SOURCE DATA:

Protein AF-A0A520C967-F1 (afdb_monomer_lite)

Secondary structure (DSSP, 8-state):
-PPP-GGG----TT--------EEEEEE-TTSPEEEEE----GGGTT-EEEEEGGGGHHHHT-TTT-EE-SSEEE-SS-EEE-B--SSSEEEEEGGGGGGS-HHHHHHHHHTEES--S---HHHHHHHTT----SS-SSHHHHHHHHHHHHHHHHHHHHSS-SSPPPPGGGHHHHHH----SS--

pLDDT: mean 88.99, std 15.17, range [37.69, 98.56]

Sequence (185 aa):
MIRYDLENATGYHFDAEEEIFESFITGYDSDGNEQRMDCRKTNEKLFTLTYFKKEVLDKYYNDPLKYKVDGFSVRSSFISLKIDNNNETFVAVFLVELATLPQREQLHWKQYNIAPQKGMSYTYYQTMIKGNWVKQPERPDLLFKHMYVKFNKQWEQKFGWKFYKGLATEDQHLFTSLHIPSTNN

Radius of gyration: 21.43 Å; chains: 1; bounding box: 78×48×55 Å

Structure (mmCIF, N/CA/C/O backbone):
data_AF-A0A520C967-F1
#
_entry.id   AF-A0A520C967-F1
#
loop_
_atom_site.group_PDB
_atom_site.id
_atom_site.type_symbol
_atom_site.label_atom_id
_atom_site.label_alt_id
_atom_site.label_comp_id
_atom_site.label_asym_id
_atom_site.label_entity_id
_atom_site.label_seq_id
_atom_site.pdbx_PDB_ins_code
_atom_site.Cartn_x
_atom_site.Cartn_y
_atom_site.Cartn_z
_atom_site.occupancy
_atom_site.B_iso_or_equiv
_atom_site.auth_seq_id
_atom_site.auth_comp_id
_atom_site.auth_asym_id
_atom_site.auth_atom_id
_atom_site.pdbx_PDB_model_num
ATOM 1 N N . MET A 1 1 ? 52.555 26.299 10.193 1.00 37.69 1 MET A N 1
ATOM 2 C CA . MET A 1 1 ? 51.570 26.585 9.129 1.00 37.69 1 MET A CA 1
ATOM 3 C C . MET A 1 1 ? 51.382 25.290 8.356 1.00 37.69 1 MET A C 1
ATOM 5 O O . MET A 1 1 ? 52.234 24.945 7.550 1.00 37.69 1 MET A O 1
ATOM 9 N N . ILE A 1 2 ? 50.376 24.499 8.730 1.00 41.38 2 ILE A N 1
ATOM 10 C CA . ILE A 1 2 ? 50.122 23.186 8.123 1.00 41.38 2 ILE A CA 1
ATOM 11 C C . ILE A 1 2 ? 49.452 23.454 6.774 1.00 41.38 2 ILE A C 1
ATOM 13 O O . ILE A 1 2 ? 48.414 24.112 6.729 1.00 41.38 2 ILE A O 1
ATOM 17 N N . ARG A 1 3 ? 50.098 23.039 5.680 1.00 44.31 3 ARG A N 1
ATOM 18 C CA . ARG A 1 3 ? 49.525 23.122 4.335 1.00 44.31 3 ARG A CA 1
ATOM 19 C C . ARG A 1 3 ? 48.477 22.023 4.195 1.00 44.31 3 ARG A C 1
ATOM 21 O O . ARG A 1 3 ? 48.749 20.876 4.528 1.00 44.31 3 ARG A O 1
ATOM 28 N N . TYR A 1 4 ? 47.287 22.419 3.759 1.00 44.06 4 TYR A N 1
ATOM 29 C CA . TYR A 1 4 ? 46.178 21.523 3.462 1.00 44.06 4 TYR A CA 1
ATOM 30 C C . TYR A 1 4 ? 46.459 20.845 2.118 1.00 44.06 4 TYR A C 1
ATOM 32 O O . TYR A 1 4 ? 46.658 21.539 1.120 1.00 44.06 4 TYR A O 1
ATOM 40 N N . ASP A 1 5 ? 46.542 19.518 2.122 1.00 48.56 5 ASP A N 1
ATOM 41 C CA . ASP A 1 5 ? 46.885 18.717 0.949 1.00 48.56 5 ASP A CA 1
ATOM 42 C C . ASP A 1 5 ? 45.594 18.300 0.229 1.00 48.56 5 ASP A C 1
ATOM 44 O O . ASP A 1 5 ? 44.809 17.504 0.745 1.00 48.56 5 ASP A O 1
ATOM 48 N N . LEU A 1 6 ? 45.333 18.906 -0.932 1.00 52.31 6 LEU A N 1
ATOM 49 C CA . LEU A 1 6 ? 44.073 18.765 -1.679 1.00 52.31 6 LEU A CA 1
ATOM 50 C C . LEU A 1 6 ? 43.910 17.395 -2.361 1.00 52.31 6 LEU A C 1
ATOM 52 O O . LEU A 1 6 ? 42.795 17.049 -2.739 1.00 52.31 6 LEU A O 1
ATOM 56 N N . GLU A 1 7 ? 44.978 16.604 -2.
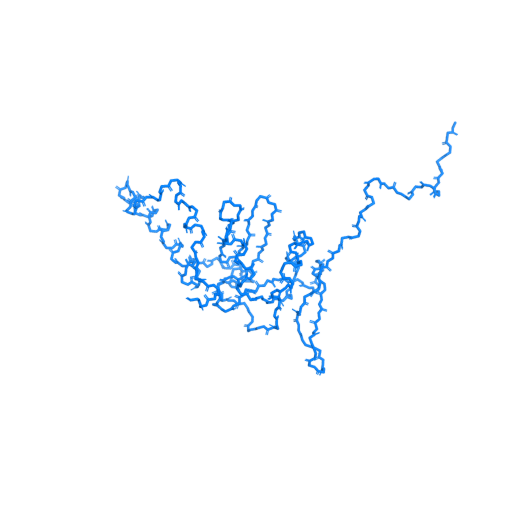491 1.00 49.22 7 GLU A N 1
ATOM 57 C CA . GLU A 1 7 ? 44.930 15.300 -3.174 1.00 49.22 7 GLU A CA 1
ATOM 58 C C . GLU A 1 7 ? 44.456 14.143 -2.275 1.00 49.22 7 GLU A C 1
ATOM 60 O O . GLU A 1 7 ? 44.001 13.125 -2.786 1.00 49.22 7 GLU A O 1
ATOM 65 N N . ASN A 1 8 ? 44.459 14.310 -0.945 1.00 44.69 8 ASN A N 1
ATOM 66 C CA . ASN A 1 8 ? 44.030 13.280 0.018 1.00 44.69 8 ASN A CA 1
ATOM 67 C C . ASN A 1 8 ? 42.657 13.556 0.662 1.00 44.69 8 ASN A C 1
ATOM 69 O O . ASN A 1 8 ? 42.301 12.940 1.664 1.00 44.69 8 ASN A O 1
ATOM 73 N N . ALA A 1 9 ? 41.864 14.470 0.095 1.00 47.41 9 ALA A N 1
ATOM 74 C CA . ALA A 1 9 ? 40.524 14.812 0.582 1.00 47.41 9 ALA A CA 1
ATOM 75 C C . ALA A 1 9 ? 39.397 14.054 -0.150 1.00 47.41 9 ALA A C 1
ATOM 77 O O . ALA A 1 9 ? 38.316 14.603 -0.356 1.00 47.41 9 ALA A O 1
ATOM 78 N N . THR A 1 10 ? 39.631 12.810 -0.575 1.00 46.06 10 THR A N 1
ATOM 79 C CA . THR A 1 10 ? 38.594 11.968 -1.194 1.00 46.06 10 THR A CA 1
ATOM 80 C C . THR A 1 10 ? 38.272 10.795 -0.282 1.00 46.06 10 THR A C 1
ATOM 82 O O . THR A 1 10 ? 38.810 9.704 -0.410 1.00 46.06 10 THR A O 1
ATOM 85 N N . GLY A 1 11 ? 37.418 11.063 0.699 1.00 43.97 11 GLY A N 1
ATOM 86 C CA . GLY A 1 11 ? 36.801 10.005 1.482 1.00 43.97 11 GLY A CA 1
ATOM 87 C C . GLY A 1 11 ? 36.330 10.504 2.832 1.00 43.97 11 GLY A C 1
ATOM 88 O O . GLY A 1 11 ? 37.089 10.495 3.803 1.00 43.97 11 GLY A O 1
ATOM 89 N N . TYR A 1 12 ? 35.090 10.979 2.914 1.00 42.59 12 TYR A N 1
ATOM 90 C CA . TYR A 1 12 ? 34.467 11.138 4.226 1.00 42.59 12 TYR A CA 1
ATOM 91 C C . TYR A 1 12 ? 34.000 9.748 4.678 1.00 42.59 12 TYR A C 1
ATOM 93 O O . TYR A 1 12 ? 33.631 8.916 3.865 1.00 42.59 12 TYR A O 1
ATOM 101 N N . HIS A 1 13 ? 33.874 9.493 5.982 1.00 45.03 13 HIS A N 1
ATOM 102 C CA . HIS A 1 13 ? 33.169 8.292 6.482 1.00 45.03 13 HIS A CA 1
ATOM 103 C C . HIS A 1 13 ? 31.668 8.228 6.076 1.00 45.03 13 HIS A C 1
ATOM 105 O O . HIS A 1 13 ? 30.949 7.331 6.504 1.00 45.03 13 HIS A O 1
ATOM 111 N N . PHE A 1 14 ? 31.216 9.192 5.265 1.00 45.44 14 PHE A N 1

TASK DESCRIPTION: The answer should be nothing more than the lines from the one with "ATOM 87 C C" through the end of the entries, restated word for word.

FINAL ANSWER:
ATOM 87 C C . GLY A 1 11 ? 36.330 10.504 2.832 1.00 43.97 11 GLY A C 1
ATOM 88 O O . GLY A 1 11 ? 37.089 10.495 3.803 1.00 43.97 11 GLY A O 1
ATOM 89 N N . TYR A 1 12 ? 35.090 10.979 2.914 1.00 42.59 12 TYR A N 1
ATOM 90 C CA . TYR A 1 12 ? 34.467 11.138 4.226 1.00 42.59 12 TYR A CA 1
ATOM 91 C C . TYR A 1 12 ? 34.000 9.748 4.678 1.00 42.59 12 TYR A C 1
ATOM 93 O O . TYR A 1 12 ? 33.631 8.916 3.865 1.00 42.59 12 TYR A O 1
ATOM 101 N N . HIS A 1 13 ? 33.874 9.493 5.982 1.00 45.03 13 HIS A N 1
ATOM 102 C CA . HIS A 1 13 ? 33.169 8.292 6.482 1.00 45.03 13 HIS A CA 1
ATOM 103 C C . HIS A 1 13 ? 31.668 8.228 6.076 1.00 45.03 13 HIS A C 1
ATOM 105 O O . HIS A 1 13 ? 30.949 7.331 6.504 1.00 45.03 13 HIS A O 1
ATOM 111 N N . PHE A 1 14 ? 31.216 9.192 5.265 1.00 45.44 14 PHE A N 1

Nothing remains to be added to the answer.